== ASSIGNMENT ==
Your answer should be the lines below from the one holding "ATOM 27 C C" through the one holding "ATOM 58 N N", copied exactly and with nothing else.
[[ DATA EXCERPTS, beginning ]]
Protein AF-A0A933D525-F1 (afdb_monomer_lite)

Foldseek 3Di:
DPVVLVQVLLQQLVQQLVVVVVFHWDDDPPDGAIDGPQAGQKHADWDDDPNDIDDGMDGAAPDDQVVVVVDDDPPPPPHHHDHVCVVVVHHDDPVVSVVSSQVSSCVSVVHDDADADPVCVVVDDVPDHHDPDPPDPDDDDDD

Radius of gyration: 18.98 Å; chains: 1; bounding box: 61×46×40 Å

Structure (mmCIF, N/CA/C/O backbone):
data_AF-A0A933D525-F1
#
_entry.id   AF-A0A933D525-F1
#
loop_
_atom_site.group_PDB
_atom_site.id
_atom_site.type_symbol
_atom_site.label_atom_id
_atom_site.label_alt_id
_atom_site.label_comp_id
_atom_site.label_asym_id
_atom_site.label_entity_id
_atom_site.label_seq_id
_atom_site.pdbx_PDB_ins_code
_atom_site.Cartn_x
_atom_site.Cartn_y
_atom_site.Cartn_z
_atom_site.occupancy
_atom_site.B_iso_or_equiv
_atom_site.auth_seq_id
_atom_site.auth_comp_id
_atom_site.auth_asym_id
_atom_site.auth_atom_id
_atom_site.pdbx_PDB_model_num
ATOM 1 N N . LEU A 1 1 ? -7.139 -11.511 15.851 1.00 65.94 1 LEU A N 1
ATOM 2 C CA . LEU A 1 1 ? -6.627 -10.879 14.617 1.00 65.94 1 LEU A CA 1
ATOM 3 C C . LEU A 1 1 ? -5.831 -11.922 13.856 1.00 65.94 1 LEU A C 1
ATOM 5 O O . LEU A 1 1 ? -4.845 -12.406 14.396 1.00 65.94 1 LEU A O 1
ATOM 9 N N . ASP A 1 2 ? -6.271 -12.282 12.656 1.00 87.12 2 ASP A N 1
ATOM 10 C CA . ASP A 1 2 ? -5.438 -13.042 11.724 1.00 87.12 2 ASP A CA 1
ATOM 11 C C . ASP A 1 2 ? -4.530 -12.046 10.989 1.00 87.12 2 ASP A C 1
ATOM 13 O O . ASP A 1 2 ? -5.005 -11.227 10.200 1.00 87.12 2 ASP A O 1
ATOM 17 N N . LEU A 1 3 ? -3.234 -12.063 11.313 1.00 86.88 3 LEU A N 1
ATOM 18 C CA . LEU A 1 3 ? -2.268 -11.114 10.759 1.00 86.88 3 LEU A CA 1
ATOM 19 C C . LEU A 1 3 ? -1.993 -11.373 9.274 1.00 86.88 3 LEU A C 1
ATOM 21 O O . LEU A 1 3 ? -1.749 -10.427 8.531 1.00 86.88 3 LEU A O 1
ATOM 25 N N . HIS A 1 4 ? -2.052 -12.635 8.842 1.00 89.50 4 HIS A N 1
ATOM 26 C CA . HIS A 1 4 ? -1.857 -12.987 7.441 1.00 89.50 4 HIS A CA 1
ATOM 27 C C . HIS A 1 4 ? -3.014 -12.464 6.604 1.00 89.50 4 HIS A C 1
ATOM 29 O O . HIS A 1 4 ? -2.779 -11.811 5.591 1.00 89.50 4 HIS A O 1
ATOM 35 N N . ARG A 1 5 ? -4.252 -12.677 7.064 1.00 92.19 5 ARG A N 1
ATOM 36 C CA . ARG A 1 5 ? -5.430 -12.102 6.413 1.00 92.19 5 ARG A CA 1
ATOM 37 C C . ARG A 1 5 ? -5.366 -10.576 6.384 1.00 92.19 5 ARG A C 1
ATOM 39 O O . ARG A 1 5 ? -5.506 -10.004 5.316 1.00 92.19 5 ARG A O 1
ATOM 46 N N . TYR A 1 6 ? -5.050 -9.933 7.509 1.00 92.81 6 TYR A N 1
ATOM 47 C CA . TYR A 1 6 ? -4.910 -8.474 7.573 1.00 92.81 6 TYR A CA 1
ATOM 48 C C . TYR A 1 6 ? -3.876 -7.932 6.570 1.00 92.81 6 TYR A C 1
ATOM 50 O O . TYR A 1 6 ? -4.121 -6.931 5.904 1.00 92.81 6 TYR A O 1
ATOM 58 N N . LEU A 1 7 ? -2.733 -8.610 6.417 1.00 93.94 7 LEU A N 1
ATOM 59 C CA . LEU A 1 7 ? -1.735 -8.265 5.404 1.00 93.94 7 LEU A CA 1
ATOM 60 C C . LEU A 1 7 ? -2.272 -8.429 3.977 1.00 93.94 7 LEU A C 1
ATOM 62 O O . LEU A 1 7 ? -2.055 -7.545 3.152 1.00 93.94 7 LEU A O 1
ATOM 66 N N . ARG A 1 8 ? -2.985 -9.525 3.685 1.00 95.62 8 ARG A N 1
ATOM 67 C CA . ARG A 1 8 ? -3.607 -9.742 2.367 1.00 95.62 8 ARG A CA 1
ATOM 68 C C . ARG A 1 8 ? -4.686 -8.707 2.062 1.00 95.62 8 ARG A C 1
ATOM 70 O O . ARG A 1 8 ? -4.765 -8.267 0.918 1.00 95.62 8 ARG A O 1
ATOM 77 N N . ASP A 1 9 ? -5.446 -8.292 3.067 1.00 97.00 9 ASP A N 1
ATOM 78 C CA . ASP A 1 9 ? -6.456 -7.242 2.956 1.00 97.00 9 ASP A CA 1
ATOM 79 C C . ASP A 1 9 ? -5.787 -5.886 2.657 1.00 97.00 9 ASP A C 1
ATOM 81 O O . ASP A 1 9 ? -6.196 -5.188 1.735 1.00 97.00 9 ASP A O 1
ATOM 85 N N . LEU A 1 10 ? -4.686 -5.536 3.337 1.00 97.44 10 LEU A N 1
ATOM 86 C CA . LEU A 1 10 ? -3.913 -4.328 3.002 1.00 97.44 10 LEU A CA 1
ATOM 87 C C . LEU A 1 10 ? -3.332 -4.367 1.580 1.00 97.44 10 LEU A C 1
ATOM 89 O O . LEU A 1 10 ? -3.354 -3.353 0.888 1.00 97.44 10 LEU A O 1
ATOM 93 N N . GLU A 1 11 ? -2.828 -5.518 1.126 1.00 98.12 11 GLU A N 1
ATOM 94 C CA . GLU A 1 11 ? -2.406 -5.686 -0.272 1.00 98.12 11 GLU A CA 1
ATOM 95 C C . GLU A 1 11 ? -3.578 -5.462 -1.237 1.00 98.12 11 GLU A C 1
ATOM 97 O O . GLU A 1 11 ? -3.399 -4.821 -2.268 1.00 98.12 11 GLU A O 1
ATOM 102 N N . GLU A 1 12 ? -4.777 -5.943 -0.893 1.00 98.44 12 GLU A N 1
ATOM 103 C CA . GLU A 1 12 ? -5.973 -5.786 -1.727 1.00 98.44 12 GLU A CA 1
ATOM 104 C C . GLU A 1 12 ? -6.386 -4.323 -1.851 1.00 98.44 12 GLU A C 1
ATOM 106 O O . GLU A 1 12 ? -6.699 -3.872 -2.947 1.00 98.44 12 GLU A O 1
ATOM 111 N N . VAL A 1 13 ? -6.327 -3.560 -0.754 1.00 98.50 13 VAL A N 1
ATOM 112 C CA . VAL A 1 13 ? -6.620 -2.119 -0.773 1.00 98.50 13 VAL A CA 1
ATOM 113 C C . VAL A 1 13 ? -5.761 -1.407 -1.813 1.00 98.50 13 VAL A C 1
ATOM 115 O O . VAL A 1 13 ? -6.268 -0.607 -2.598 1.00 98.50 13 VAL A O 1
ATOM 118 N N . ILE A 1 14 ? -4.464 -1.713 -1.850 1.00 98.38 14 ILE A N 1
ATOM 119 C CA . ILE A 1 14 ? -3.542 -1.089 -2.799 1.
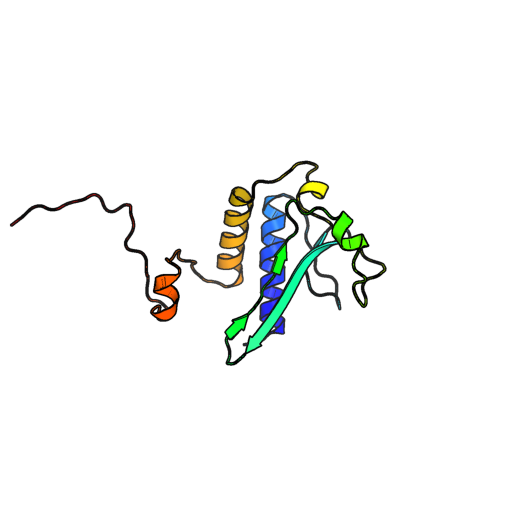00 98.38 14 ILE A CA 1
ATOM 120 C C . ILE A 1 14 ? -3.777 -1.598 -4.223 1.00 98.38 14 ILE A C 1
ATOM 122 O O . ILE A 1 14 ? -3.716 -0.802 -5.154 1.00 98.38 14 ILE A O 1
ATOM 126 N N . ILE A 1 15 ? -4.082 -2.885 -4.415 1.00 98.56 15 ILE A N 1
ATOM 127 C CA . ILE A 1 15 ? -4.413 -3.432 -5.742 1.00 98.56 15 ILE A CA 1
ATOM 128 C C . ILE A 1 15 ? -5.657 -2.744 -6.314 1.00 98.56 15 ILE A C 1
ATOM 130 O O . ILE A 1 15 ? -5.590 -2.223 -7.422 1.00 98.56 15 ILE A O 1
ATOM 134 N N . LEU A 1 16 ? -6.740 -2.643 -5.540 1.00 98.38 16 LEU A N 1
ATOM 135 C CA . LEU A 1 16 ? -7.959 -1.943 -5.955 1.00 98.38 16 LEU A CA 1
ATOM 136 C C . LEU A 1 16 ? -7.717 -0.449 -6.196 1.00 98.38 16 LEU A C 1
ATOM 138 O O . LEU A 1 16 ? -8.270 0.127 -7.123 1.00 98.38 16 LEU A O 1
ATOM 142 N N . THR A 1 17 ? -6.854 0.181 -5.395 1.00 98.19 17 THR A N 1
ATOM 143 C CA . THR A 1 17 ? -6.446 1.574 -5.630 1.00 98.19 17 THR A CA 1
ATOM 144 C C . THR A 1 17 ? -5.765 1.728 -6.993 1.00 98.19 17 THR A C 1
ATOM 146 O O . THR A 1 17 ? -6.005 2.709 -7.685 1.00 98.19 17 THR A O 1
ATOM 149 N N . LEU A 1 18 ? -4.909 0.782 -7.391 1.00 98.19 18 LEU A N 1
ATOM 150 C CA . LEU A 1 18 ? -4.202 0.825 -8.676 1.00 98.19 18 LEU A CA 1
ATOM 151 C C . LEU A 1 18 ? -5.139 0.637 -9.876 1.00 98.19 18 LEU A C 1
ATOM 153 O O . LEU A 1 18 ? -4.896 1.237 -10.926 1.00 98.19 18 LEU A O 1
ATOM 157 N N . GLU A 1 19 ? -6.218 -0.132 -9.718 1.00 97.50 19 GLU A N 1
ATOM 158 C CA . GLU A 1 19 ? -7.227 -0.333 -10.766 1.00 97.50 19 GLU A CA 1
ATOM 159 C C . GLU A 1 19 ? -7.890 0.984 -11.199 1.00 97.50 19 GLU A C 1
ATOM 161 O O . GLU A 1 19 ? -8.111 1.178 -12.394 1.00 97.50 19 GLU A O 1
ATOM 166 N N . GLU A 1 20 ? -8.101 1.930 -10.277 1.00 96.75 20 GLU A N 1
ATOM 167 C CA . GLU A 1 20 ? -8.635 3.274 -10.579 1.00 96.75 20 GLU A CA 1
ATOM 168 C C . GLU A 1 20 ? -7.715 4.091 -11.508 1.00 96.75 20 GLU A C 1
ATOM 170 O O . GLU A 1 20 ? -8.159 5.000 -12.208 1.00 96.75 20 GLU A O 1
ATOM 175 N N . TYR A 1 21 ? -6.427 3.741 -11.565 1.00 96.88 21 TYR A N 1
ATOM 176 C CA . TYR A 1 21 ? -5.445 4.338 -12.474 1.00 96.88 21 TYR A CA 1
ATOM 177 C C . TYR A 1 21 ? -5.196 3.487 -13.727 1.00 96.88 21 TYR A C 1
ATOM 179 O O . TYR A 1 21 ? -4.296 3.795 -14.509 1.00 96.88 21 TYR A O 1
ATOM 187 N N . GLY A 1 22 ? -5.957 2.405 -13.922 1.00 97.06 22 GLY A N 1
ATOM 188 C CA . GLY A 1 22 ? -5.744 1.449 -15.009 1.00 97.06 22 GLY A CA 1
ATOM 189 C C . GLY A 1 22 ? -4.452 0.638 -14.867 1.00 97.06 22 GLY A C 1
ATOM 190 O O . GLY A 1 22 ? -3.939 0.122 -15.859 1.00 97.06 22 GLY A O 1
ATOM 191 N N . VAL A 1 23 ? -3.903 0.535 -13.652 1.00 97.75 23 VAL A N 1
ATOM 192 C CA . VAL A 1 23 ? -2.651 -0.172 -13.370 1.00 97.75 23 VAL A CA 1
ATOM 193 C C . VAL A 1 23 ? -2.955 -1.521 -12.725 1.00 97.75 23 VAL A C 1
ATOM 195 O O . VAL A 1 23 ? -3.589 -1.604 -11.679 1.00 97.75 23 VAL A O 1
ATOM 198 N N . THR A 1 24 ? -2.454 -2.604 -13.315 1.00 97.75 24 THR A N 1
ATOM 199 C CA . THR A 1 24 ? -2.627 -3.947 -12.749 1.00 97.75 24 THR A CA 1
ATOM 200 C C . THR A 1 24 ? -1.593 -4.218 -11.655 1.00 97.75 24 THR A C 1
[[ DATA EXCERPTS, end ]]
== OUTPUT OF THE EXERCISE ==
ATOM 27 C C . HIS A 1 4 ? -3.014 -12.464 6.604 1.00 89.50 4 HIS A C 1
ATOM 29 O O . HIS A 1 4 ? -2.779 -11.811 5.591 1.00 89.50 4 HIS A O 1
ATOM 35 N N . ARG A 1 5 ? -4.252 -12.677 7.064 1.00 92.19 5 ARG A N 1
ATOM 36 C CA . ARG A 1 5 ? -5.430 -12.102 6.413 1.00 92.19 5 ARG A CA 1
ATOM 37 C C . ARG A 1 5 ? -5.366 -10.576 6.384 1.00 92.19 5 ARG A C 1
ATOM 39 O O . ARG A 1 5 ? -5.506 -10.004 5.316 1.00 92.19 5 ARG A O 1
ATOM 46 N N . TYR A 1 6 ? -5.050 -9.933 7.509 1.00 92.81 6 TYR A N 1
ATOM 47 C CA . TYR A 1 6 ? -4.910 -8.474 7.573 1.00 92.81 6 TYR A CA 1
ATOM 48 C C . TYR A 1 6 ? -3.876 -7.932 6.570 1.00 92.81 6 TYR A C 1
ATOM 50 O O . TYR A 1 6 ? -4.121 -6.931 5.904 1.00 92.81 6 TYR A O 1
ATOM 58 N N . LEU A 1 7 ? -2.733 -8.610 6.417 1.00 93.94 7 LEU A N 1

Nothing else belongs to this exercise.